[INFORMATION GIVEN Boundary: Start]
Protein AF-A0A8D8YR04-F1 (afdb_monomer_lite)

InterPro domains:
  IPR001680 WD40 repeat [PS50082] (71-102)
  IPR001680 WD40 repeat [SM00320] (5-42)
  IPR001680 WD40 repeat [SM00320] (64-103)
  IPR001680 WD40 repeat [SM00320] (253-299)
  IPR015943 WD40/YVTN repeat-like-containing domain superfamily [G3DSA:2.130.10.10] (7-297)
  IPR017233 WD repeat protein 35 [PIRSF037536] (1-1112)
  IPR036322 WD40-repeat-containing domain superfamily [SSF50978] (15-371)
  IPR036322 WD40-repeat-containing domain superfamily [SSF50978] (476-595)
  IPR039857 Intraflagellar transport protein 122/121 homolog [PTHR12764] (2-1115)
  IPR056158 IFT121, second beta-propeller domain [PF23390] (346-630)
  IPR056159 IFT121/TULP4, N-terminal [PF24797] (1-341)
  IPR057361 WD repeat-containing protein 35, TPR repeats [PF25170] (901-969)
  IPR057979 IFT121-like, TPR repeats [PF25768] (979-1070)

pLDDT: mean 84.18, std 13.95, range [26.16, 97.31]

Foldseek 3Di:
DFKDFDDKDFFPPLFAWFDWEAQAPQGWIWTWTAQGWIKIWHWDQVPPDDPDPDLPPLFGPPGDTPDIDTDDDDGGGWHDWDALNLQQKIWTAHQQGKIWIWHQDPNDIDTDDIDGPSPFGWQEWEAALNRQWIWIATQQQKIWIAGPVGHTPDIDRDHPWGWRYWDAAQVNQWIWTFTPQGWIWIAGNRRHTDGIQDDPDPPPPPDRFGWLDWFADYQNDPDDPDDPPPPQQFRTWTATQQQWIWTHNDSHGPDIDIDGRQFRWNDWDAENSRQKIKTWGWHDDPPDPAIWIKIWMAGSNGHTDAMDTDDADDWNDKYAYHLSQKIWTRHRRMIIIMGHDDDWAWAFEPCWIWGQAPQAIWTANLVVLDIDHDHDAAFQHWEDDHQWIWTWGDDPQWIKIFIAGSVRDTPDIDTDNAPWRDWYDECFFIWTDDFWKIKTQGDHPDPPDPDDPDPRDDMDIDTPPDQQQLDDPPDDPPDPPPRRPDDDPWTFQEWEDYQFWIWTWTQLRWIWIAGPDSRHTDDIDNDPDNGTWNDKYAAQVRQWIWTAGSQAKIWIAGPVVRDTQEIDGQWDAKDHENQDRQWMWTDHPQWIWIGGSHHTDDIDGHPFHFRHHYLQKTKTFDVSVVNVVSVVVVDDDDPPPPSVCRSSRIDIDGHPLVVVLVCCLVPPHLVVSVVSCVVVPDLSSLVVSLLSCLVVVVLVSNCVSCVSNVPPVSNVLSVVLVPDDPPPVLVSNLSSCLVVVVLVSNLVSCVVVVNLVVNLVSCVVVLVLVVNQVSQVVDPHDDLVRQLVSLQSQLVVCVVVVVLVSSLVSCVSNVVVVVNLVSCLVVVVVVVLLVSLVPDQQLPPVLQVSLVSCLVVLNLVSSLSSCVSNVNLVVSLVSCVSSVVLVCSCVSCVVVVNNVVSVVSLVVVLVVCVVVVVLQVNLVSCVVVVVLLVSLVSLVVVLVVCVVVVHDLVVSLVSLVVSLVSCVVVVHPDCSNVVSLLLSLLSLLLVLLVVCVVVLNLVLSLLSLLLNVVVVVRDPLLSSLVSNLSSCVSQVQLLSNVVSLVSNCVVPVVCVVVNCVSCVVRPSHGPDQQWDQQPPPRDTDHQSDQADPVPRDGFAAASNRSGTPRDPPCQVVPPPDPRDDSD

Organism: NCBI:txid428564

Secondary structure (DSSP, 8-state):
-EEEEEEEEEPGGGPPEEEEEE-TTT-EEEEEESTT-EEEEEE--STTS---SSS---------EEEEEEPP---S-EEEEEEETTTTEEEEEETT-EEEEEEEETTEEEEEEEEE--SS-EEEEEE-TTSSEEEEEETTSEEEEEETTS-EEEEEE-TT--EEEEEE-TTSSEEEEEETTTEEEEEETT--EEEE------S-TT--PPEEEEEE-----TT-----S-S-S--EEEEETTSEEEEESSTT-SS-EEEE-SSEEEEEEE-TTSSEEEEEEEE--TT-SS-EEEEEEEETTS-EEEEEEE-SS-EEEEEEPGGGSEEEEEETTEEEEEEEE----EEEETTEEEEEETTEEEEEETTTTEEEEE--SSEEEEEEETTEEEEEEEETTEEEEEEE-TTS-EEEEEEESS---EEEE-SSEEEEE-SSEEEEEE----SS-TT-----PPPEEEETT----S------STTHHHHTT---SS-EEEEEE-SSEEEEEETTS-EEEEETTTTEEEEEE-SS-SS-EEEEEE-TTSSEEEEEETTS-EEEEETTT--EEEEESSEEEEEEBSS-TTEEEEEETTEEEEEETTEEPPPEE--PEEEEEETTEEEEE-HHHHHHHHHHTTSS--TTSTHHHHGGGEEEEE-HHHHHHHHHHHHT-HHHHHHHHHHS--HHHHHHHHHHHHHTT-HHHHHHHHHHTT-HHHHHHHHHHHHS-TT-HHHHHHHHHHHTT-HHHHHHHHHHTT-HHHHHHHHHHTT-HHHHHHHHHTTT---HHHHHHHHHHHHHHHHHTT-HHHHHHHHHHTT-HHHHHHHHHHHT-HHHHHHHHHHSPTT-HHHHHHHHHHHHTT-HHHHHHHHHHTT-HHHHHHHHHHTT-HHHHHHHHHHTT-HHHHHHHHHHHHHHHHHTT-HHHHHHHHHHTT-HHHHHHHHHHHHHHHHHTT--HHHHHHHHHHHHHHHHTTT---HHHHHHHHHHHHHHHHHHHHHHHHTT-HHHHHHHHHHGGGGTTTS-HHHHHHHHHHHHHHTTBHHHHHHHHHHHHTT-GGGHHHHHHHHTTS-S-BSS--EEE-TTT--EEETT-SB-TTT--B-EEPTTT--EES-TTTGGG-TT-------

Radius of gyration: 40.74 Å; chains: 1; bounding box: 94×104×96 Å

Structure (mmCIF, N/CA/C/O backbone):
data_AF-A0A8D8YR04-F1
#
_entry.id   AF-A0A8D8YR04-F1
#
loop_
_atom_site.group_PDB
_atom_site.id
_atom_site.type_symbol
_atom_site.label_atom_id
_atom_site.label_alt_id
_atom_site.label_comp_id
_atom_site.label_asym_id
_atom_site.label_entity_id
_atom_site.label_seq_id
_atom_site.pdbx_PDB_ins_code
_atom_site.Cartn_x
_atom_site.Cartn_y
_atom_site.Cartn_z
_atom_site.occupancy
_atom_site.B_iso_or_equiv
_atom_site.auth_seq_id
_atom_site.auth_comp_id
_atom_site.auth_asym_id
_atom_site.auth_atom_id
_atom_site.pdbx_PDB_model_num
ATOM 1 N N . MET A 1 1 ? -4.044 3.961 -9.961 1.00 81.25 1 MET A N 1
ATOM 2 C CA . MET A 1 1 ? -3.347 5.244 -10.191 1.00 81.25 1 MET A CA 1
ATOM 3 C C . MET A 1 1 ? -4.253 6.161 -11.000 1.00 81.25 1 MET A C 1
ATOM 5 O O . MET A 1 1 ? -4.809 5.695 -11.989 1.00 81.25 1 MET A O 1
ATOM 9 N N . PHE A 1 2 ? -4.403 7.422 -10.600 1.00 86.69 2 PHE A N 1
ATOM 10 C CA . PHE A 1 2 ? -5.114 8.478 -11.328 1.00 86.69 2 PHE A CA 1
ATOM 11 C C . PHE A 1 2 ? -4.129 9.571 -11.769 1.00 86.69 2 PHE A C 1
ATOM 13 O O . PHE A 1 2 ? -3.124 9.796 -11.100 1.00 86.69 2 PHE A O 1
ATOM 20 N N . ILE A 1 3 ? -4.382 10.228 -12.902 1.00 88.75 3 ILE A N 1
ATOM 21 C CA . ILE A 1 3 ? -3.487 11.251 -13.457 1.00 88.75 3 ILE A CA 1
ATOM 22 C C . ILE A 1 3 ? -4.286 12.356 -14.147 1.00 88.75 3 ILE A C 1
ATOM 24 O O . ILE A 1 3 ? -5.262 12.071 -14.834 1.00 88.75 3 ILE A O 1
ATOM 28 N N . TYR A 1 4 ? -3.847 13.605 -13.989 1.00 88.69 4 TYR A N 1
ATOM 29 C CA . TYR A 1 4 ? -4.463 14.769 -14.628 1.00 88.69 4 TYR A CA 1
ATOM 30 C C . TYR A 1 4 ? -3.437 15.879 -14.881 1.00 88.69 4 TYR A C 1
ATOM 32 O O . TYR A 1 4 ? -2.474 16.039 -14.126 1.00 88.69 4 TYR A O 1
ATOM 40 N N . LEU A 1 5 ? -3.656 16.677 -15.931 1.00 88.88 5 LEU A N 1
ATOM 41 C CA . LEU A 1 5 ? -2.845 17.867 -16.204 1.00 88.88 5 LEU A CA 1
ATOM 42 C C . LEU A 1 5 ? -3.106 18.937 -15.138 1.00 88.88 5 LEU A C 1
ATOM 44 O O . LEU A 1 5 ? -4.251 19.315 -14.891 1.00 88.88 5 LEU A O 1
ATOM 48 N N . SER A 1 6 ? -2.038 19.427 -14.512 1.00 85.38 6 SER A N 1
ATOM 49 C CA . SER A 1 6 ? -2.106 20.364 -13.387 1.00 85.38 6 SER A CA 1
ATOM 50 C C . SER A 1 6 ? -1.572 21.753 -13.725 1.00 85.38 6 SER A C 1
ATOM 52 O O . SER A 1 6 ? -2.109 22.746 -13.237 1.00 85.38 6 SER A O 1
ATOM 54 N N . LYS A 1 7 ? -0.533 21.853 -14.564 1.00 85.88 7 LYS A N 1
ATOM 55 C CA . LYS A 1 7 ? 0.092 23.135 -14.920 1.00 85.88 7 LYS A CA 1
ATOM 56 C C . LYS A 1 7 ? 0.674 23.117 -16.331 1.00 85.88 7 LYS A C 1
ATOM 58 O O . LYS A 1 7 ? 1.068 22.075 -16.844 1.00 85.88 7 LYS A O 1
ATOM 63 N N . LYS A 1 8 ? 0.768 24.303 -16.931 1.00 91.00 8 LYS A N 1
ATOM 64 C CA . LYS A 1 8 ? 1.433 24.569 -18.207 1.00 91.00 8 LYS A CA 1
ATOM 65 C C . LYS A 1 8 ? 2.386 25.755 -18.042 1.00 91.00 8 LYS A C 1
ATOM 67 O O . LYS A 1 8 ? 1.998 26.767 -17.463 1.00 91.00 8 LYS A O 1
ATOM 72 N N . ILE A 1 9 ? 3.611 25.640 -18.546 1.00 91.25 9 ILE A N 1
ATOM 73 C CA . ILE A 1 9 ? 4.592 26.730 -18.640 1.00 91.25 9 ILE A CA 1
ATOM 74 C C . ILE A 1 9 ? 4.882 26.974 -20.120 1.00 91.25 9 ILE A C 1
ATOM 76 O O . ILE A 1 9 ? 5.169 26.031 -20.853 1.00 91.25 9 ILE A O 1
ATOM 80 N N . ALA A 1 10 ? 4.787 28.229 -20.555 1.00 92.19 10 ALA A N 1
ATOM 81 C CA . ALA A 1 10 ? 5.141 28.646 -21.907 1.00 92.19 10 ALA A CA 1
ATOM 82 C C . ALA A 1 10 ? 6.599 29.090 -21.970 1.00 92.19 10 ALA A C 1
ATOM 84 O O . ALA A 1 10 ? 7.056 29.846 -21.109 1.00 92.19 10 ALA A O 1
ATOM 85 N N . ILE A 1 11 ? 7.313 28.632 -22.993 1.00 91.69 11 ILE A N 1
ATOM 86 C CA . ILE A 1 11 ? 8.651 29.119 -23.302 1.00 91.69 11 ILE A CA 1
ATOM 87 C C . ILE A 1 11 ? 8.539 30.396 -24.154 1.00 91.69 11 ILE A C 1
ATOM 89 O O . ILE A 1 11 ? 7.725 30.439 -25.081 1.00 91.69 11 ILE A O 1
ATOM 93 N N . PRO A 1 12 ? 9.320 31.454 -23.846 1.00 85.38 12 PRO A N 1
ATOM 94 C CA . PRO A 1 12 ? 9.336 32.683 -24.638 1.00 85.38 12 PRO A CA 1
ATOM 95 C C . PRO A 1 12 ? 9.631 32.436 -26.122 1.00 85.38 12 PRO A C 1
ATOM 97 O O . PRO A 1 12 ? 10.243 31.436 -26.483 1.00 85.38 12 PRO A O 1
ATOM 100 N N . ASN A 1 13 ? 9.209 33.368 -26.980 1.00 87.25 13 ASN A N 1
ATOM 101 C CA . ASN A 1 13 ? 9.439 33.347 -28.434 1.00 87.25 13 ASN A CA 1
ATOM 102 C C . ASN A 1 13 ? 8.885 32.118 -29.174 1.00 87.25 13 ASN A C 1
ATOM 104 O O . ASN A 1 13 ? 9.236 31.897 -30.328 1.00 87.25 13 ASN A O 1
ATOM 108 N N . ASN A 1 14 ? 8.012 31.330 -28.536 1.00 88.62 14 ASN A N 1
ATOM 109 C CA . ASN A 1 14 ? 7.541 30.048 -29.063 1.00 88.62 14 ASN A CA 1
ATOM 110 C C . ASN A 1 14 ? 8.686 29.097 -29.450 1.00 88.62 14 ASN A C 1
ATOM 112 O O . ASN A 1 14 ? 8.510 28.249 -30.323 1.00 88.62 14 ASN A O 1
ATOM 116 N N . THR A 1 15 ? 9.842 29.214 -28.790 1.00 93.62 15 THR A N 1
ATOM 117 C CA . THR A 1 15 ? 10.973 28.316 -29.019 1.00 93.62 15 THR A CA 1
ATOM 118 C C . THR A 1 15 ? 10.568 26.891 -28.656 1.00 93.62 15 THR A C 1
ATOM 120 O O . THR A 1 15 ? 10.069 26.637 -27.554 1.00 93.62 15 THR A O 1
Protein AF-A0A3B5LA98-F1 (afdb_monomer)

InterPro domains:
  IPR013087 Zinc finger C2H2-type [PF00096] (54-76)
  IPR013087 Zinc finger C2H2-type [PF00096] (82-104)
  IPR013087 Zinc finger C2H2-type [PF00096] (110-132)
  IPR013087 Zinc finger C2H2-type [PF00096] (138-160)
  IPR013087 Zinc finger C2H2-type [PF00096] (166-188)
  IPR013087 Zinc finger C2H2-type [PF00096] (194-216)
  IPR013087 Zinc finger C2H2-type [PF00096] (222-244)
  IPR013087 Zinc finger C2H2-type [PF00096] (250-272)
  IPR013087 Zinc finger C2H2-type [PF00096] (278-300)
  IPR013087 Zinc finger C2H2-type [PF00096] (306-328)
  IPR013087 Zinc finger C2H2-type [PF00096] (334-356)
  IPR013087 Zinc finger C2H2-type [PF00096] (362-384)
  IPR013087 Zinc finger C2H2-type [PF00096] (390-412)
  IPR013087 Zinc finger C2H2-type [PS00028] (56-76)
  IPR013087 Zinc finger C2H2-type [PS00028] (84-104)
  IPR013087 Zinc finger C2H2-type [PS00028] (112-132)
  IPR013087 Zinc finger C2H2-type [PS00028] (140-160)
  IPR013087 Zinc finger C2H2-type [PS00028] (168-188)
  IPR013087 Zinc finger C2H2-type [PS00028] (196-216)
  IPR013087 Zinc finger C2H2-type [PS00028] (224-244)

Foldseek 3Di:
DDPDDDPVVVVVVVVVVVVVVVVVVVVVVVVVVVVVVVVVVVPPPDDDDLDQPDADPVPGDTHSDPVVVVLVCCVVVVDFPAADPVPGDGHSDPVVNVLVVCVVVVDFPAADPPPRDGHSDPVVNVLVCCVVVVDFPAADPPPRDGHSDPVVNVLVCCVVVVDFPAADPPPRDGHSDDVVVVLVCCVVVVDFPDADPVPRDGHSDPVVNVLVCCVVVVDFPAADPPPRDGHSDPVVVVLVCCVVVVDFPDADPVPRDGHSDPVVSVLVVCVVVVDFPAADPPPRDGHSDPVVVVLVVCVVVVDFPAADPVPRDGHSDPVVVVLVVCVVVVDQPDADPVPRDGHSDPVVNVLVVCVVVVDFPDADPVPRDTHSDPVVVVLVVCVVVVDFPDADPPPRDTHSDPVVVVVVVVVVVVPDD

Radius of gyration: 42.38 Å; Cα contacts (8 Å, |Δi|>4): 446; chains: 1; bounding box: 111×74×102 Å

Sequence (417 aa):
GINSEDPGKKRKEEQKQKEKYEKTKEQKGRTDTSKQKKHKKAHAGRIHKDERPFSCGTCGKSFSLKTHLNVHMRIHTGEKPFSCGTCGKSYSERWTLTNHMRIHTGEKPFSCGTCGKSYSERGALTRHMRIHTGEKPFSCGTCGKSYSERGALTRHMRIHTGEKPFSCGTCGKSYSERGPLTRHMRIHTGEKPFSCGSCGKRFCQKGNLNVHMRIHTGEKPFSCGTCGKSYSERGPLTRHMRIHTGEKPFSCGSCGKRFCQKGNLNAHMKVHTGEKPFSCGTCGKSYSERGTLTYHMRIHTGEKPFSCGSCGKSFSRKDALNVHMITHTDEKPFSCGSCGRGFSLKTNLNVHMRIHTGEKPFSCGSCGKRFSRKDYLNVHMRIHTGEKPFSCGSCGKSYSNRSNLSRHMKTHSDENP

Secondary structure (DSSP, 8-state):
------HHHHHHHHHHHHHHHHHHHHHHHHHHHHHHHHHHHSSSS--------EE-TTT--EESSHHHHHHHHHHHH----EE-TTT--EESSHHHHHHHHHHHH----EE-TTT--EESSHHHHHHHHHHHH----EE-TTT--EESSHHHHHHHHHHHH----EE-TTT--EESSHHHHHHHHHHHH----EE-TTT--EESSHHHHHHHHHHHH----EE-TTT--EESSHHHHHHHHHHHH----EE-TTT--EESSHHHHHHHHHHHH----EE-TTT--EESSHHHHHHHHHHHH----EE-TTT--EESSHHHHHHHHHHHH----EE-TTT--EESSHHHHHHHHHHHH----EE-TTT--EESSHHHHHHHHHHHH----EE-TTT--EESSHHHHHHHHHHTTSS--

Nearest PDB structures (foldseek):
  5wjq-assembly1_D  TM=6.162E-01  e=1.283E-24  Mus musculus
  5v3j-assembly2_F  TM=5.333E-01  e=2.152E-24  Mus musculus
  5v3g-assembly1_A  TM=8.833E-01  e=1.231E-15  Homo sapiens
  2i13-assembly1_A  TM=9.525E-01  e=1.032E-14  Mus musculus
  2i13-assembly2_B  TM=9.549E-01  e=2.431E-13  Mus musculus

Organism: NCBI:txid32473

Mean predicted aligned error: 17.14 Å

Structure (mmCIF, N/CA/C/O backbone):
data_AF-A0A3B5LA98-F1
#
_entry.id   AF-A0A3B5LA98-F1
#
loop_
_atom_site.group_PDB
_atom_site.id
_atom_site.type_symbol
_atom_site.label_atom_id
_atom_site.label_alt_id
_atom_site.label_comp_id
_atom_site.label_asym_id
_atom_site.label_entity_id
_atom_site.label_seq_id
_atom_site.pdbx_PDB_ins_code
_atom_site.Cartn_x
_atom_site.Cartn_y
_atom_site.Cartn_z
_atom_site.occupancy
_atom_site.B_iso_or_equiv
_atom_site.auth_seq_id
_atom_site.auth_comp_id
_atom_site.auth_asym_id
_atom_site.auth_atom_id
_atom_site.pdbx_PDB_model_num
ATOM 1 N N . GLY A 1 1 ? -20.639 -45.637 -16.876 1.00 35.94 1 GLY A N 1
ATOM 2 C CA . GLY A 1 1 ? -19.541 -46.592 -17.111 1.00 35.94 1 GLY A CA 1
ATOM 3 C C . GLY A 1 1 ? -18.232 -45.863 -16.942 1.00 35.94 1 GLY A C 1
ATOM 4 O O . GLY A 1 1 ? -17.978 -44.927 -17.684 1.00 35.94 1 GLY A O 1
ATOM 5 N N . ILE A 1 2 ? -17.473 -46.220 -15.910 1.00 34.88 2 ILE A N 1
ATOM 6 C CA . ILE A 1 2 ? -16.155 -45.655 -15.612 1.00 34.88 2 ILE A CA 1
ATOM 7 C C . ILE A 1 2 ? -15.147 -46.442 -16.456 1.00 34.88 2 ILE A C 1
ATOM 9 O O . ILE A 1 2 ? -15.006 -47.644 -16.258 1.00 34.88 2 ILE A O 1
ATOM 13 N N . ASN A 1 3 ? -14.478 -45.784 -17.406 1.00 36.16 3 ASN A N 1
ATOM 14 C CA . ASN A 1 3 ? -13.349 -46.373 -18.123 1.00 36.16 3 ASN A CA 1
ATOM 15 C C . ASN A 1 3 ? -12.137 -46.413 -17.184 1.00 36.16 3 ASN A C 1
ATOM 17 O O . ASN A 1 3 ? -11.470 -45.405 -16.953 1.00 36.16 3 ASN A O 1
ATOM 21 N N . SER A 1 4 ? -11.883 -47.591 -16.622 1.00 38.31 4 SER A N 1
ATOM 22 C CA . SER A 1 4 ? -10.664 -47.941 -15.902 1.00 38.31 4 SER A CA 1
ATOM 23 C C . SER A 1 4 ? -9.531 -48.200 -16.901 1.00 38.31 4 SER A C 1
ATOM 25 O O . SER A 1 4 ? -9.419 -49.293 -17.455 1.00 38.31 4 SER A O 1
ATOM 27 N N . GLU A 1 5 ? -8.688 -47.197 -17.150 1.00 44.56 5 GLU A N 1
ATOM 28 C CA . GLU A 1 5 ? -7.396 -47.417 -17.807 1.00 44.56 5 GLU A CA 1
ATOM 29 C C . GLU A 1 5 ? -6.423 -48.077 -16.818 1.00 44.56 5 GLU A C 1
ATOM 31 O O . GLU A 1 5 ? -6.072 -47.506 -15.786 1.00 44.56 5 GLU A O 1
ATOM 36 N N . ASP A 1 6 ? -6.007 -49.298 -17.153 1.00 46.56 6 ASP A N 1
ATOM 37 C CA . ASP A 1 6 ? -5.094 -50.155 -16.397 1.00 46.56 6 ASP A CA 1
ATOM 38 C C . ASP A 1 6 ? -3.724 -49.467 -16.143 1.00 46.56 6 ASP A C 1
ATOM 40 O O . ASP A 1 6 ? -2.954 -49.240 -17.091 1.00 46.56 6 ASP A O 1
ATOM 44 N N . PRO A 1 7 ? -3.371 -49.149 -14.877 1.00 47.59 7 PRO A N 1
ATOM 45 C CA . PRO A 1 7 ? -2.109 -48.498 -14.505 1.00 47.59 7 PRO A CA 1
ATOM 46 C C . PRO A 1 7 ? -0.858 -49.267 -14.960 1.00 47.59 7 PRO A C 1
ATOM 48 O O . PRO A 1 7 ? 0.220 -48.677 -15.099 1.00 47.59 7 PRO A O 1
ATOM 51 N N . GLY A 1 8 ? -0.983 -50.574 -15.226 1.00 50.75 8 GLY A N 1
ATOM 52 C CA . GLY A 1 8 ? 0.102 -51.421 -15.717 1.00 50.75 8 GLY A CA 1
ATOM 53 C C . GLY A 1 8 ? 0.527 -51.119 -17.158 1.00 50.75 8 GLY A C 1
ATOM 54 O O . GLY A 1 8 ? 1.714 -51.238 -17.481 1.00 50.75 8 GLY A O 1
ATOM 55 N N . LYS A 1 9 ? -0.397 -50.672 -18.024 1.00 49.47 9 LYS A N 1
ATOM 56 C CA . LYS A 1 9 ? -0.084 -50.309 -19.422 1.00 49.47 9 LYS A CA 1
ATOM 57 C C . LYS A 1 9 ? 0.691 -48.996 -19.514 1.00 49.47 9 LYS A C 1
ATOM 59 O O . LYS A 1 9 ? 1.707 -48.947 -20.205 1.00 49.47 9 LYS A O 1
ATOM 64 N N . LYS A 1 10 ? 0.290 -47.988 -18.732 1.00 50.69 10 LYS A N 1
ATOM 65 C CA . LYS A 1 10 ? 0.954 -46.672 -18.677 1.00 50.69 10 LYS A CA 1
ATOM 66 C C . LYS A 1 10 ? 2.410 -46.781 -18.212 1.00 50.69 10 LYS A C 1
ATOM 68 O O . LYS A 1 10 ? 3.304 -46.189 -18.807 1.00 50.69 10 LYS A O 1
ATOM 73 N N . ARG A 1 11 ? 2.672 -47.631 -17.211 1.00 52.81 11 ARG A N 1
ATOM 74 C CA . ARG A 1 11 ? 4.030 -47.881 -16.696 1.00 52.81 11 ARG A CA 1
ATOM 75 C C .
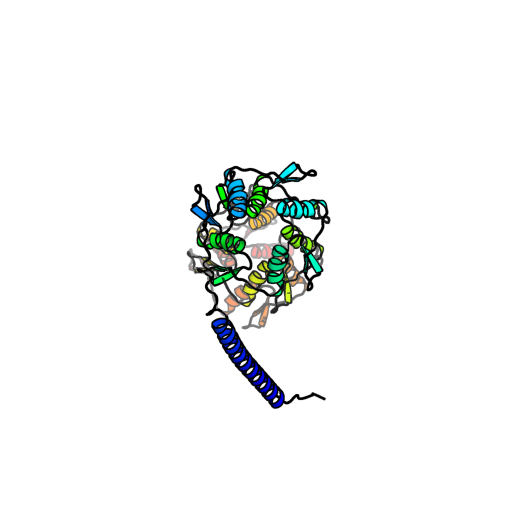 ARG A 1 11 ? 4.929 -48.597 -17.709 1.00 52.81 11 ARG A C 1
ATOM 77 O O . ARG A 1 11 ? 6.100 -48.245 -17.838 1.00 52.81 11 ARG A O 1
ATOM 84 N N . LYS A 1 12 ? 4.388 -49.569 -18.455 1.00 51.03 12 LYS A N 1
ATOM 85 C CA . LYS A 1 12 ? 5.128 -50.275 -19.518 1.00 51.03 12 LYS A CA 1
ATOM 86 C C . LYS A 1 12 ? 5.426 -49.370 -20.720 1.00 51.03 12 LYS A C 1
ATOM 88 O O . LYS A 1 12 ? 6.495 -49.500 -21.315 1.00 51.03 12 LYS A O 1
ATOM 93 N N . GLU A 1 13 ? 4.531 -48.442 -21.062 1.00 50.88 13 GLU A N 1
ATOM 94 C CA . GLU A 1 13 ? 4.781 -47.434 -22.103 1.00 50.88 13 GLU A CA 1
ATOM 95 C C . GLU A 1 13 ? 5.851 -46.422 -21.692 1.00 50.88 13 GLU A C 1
[INFORMATION GIVEN Boundary: End]
[EXERCISE] Where the line holding "IPR013087 Zinc finger C2H2-type [PF00096] (278-300)" appears in the listing above, start reproducing exactly, and end with the line holding "IPR013087 Zinc finger C2H2-type [PS00028] (196-216)".

[FINAL ANSWER]
  IPR013087 Zinc finger C2H2-type [PF00096] (278-300)
  IPR013087 Zinc finger C2H2-type [PF00096] (306-328)
  IPR013087 Zinc finger C2H2-type [PF00096] (334-356)
  IPR013087 Zinc finger C2H2-type [PF00096] (362-384)
  IPR013087 Zinc finger C2H2-type [PF00096] (390-412)
  IPR013087 Zinc finger C2H2-type [PS00028] (56-76)
  IPR013087 Zinc finger C2H2-type [PS00028] (84-104)
  IPR013087 Zinc finger C2H2-type [PS00028] (112-132)
  IPR013087 Zinc finger C2H2-type [PS00028] (140-160)
  IPR013087 Zinc finger C2H2-type [PS00028] (168-188)
  IPR013087 Zinc finger C2H2-type [PS00028] (196-216)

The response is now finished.